PROBLEM TO WORK ON: Scan the records below for the line with "ATOM 24 C CA" and the line with "ATOM 34 O O". Repeat those two lines and every line between them exactly, and nothing else.

DATA SECTION below:

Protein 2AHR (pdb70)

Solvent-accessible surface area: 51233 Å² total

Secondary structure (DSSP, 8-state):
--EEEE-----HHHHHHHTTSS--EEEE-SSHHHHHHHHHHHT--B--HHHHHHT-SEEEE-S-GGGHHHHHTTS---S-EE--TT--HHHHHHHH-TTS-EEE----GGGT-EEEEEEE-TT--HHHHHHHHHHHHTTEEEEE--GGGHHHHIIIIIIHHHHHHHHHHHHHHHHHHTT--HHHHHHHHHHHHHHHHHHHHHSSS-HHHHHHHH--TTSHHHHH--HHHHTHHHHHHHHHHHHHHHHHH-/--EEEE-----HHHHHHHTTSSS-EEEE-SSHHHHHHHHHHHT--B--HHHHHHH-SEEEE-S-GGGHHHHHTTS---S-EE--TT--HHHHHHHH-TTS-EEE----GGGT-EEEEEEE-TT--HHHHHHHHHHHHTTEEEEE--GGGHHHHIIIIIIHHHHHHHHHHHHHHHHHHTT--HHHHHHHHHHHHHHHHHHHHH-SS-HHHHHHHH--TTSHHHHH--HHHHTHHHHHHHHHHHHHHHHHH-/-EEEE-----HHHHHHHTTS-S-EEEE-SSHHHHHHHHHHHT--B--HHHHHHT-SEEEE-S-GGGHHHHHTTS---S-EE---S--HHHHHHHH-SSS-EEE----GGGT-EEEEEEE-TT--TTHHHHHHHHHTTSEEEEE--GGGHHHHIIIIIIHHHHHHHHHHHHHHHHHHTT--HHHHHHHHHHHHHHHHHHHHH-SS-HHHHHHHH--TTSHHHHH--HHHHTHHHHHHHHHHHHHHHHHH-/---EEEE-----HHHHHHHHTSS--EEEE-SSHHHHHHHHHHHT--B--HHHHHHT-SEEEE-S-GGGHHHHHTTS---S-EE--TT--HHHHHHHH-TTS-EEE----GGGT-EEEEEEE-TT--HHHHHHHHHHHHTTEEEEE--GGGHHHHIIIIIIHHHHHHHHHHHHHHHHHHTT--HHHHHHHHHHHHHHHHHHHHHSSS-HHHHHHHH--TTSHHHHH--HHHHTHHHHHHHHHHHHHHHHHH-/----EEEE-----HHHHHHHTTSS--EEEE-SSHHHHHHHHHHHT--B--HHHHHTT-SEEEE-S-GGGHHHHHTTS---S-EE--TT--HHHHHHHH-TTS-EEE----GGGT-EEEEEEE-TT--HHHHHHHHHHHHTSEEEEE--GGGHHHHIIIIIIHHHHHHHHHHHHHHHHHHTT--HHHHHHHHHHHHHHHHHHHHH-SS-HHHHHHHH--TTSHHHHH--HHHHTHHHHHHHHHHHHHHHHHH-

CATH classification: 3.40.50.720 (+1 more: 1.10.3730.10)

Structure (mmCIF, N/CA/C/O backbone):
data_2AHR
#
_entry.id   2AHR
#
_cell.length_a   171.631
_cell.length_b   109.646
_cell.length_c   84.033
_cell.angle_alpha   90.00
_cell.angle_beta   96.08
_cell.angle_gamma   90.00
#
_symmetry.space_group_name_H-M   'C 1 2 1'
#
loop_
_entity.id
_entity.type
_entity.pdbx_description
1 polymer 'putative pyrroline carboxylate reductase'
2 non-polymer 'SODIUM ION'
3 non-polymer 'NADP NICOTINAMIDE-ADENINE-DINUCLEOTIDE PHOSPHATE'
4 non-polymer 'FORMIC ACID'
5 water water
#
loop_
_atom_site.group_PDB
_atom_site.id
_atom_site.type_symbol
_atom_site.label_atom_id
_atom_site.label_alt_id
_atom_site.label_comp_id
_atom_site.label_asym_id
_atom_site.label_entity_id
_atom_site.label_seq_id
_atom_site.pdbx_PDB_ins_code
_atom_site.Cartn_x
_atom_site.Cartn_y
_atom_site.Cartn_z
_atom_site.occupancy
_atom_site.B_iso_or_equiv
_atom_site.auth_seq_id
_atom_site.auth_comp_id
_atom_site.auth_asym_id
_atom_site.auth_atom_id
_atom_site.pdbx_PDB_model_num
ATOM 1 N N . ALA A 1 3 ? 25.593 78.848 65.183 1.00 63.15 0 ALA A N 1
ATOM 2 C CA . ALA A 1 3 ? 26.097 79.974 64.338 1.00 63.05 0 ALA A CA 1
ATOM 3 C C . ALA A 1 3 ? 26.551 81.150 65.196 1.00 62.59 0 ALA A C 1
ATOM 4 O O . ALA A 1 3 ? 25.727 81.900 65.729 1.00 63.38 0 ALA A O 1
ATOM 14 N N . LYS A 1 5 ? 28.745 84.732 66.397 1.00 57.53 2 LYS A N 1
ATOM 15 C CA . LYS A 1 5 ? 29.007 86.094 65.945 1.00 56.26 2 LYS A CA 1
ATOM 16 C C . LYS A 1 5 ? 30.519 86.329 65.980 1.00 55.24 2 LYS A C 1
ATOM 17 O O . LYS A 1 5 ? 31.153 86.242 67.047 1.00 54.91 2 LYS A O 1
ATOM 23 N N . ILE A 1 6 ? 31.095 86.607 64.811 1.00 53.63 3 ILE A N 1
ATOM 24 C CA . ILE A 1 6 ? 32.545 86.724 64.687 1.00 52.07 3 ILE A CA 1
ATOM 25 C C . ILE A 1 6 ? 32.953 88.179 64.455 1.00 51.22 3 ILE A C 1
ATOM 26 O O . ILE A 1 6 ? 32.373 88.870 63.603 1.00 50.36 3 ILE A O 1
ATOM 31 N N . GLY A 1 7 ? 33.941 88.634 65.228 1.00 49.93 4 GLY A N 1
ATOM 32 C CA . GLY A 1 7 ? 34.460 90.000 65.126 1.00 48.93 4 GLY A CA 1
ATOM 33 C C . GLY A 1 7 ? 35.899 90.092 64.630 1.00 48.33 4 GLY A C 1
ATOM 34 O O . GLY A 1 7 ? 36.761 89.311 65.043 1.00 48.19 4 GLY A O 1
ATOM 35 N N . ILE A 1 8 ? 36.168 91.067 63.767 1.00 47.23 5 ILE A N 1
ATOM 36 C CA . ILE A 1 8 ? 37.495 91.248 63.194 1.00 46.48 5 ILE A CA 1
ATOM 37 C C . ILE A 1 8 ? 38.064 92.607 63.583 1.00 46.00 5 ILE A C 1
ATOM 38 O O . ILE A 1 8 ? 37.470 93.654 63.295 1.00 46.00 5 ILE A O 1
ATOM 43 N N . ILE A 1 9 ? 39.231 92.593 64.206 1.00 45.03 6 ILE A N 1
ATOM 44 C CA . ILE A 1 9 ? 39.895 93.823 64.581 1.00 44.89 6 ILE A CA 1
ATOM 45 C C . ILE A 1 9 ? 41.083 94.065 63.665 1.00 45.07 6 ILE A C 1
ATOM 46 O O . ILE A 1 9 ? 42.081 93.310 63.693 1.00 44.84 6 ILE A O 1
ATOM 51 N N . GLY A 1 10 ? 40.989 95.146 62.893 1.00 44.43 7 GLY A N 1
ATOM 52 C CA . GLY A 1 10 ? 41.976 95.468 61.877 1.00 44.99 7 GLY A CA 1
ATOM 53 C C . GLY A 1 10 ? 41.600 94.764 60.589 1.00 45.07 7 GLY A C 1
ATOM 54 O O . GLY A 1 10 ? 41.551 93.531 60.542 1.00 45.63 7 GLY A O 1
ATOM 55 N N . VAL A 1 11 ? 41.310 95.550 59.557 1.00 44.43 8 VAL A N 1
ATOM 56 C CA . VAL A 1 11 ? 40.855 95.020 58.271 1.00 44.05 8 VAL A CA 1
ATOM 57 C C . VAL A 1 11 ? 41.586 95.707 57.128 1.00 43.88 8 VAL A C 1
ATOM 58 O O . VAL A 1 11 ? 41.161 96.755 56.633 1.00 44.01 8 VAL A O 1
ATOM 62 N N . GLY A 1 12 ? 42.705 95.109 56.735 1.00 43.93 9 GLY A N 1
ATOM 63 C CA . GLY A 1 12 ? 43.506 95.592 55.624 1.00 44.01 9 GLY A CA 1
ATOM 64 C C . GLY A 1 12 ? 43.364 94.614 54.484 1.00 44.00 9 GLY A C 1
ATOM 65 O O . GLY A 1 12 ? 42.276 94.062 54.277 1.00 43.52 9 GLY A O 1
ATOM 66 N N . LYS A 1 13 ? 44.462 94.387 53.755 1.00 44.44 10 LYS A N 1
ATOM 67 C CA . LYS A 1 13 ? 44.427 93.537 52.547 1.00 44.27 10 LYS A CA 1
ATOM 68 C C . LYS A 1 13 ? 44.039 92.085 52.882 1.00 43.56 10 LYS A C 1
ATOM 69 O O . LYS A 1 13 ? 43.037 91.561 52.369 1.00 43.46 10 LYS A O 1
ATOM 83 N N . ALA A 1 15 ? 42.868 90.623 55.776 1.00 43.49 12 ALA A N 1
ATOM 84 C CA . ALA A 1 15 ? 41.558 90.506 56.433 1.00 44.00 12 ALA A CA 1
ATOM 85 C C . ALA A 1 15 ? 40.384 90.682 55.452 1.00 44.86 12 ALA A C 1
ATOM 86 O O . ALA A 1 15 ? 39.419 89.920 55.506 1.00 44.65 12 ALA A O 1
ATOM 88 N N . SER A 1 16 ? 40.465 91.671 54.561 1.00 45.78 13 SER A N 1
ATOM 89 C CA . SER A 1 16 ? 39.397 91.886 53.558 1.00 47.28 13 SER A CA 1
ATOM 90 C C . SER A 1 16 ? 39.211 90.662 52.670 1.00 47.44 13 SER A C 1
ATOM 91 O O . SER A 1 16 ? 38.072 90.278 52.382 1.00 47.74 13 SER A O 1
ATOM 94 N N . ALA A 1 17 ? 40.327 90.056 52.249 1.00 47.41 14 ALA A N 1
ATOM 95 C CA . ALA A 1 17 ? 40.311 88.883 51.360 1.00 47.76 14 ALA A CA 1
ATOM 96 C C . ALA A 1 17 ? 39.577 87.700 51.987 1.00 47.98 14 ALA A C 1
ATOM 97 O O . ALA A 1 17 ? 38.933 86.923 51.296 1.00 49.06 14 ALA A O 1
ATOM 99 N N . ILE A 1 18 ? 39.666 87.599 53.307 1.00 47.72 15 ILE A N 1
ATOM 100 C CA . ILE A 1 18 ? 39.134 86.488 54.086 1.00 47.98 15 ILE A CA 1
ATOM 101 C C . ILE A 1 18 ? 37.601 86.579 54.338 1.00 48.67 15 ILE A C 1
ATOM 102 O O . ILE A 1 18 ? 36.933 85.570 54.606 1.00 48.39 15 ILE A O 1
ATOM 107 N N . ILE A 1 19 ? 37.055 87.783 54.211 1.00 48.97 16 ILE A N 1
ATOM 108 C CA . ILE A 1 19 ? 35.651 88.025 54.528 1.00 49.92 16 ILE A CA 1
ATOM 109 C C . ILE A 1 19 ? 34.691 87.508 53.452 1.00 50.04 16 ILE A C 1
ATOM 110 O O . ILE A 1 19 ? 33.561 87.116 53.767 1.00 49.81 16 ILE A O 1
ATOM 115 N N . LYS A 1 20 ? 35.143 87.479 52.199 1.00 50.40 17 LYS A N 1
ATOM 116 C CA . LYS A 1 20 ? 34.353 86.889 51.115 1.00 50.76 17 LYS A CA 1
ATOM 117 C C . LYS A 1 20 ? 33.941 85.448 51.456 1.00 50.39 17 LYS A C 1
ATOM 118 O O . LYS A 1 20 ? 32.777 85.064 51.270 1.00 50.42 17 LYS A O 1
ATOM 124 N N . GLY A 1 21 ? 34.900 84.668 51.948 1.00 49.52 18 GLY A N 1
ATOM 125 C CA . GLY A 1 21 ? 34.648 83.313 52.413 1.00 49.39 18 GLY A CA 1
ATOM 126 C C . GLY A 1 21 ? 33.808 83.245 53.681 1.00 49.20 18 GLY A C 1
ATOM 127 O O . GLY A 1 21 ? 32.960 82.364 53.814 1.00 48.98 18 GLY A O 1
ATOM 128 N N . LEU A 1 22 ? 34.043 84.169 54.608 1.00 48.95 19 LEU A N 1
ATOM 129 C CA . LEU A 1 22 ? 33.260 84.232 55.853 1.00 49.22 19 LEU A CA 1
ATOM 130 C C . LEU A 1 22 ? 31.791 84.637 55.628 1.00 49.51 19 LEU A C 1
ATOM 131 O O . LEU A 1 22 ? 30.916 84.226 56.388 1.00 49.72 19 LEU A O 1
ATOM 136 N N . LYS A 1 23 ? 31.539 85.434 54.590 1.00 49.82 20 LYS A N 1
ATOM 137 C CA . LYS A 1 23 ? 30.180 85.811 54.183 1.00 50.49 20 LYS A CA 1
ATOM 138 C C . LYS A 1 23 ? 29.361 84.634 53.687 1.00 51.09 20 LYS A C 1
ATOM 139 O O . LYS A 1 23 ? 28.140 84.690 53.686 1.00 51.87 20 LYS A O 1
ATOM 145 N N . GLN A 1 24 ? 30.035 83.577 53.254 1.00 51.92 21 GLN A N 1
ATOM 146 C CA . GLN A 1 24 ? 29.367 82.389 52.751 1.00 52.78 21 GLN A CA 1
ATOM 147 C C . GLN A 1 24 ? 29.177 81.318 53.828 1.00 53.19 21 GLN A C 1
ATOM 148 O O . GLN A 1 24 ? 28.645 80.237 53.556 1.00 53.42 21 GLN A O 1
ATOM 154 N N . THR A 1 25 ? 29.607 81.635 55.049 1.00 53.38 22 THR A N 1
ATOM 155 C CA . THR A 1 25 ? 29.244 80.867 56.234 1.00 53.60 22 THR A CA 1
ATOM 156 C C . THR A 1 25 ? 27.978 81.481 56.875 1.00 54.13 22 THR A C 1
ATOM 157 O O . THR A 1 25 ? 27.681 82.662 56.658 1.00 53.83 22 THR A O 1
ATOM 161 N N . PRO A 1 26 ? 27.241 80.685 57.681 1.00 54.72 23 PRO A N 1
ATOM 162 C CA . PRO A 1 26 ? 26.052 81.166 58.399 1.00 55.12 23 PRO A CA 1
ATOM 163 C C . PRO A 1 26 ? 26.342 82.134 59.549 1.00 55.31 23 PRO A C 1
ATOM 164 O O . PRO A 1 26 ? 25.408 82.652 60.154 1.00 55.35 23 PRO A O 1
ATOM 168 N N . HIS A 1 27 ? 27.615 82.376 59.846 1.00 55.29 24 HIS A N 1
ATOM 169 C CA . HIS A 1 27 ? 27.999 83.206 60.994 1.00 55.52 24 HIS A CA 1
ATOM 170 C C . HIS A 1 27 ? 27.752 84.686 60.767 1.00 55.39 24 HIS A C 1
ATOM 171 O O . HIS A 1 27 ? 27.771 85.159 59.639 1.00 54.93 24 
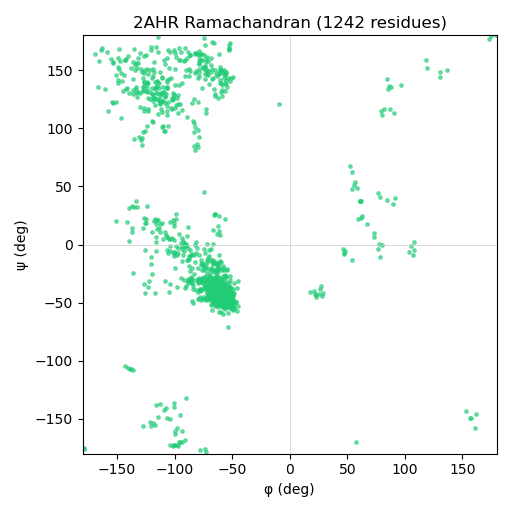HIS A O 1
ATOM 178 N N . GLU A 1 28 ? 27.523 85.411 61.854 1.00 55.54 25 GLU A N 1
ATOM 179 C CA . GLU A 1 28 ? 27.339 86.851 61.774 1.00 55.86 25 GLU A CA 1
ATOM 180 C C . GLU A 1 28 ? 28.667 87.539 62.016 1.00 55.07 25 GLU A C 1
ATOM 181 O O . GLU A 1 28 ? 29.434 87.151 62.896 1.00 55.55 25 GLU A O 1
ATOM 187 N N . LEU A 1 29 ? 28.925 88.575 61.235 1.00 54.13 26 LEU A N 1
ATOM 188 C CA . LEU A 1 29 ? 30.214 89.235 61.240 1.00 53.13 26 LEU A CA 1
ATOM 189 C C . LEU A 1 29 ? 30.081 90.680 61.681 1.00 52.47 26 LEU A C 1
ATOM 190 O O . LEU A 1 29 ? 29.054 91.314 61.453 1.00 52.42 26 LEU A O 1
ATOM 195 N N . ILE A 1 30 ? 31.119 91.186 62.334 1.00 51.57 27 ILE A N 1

End of DATA SECTION.
DATA SECTION below:

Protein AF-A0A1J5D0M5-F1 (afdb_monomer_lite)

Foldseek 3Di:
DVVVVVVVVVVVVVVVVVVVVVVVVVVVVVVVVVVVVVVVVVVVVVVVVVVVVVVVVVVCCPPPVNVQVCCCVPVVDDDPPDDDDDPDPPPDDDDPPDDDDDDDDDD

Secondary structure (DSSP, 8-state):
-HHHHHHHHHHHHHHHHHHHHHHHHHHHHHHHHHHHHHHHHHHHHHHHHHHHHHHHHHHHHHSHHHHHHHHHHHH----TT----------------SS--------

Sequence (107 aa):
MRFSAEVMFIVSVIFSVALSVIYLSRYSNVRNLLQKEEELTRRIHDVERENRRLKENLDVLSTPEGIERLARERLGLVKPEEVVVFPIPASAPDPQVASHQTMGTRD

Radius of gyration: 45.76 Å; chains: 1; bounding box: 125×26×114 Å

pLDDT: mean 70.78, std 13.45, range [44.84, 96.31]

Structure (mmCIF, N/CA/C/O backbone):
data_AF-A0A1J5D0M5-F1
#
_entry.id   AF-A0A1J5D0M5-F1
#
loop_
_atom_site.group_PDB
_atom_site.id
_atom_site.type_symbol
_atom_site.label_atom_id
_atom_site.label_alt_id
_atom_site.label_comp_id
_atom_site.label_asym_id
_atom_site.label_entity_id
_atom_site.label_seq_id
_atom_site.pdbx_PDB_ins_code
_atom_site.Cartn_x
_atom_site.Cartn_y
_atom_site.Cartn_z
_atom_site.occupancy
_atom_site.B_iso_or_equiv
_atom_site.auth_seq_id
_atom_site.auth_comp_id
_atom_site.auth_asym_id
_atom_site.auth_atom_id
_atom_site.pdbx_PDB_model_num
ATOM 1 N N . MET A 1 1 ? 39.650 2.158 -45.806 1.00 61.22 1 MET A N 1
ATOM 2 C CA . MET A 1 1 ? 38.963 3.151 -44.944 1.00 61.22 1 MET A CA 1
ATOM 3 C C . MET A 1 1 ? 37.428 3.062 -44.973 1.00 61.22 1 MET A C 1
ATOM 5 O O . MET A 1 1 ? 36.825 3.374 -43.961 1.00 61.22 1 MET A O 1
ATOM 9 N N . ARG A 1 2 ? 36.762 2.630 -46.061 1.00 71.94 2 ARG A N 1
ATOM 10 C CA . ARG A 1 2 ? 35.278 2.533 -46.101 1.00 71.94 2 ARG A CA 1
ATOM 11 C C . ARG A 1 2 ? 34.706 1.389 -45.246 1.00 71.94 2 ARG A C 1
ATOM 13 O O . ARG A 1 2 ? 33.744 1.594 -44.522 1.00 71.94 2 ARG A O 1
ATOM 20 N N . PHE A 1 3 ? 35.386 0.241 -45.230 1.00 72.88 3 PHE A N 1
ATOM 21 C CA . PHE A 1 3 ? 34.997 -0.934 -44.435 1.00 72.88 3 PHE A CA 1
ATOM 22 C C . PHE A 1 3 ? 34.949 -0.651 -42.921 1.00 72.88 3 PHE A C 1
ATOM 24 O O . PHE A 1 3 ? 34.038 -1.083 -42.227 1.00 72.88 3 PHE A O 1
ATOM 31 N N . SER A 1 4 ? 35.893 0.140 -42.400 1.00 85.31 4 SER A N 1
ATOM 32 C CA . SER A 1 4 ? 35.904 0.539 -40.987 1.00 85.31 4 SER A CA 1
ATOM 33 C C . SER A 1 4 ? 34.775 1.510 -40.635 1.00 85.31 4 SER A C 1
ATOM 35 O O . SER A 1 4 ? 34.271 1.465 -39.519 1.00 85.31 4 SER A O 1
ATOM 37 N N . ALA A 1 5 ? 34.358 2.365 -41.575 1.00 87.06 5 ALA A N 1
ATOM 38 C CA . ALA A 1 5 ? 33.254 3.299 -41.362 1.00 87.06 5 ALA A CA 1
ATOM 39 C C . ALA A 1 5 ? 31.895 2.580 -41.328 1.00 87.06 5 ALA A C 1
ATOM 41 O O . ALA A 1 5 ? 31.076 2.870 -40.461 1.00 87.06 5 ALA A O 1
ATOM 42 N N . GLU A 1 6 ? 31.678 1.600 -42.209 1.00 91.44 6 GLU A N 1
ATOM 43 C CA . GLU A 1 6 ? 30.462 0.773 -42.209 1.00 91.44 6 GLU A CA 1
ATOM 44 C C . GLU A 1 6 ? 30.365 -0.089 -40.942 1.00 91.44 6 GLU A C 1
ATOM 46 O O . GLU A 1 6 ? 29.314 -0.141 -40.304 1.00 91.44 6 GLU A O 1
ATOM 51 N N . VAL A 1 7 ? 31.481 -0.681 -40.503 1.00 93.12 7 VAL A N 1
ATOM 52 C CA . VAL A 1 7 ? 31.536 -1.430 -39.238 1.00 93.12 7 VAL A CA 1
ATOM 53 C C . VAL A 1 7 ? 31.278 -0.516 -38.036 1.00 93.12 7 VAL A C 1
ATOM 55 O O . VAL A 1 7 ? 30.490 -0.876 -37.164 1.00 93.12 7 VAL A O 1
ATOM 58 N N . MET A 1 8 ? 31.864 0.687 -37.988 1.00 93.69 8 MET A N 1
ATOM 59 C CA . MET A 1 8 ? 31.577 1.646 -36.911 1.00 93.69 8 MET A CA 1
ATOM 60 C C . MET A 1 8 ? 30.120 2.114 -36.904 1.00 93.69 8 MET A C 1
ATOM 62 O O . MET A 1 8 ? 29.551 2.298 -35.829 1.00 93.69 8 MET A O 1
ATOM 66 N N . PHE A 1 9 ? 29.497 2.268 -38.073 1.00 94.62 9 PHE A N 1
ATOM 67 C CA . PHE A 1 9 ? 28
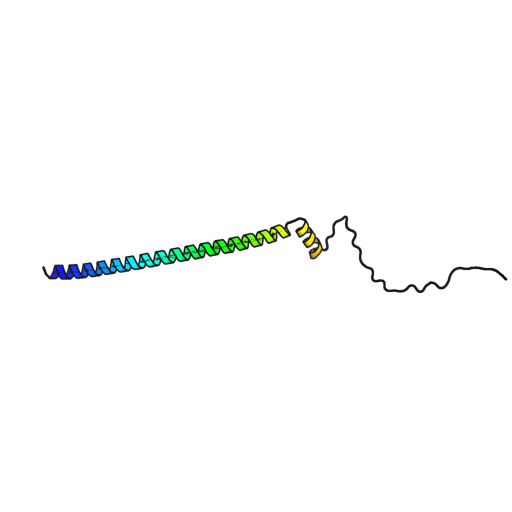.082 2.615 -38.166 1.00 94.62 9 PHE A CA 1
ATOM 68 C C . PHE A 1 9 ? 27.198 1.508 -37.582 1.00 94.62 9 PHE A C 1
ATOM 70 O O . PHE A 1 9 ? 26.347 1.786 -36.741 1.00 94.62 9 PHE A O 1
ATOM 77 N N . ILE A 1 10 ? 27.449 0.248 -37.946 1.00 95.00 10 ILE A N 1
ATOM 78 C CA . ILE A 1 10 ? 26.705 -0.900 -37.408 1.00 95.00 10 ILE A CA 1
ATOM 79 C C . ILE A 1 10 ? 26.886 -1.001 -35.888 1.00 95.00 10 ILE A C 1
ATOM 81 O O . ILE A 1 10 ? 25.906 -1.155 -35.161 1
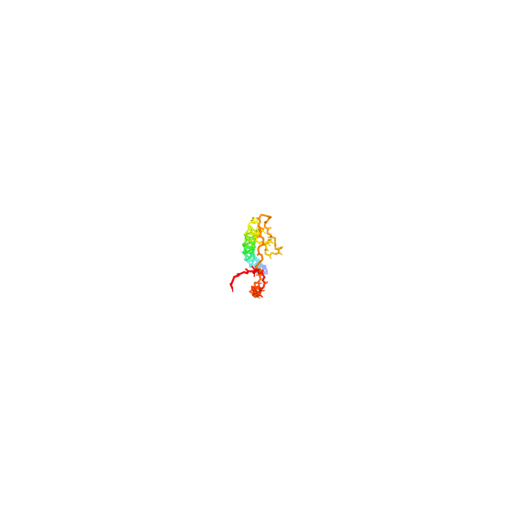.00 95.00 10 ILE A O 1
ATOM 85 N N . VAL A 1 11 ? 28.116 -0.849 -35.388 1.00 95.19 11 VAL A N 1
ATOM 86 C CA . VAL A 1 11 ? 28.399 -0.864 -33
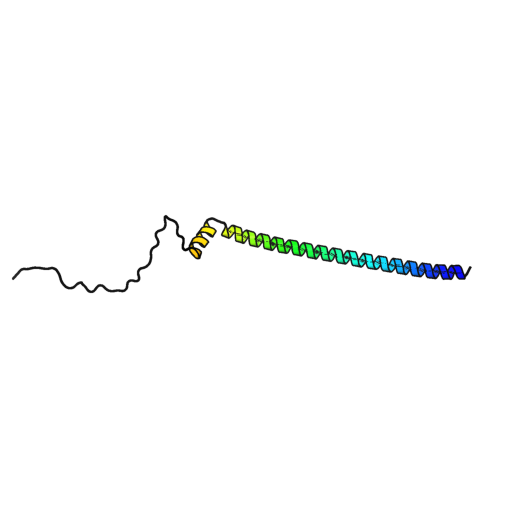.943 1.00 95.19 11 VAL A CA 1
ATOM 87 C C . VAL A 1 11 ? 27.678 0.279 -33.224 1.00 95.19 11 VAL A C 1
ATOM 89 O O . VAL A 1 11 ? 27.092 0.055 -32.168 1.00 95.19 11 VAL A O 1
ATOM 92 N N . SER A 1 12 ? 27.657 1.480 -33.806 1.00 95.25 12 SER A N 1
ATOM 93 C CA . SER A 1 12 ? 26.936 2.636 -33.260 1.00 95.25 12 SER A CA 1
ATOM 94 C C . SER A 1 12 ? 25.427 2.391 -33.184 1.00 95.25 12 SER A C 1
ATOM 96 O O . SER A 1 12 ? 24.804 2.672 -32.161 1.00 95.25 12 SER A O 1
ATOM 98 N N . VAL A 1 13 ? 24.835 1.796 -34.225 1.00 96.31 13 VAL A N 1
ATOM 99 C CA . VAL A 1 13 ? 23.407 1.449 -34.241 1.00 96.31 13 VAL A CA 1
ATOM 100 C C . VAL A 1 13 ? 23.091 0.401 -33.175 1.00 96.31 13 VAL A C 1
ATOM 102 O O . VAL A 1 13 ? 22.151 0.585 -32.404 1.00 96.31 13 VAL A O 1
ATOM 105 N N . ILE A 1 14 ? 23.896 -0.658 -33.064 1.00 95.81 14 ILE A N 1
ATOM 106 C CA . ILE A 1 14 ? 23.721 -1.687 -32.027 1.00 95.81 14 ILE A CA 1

End of DATA SECTION.

PROBLEM SOLUTION:
ATOM 24 C CA . ILE A 1 6 ? 32.545 86.724 64.687 1.00 52.07 3 ILE A CA 1
ATOM 25 C C . ILE A 1 6 ? 32.953 88.179 64.455 1.00 51.22 3 ILE A C 1
ATOM 26 O O . ILE A 1 6 ? 32.373 88.870 63.603 1.00 50.36 3 ILE A O 1
ATOM 31 N N . GLY A 1 7 ? 33.941 88.634 65.228 1.00 49.93 4 GLY A N 1
ATOM 32 C CA . GLY A 1 7 ? 34.460 90.000 65.126 1.00 48.93 4 GLY A CA 1
ATOM 33 C C . GLY A 1 7 ? 35.899 90.092 64.630 1.00 48.33 4 GLY A C 1
ATOM 34 O O . GLY A 1 7 ? 36.761 89.311 65.043 1.00 48.19 4 GLY A O 1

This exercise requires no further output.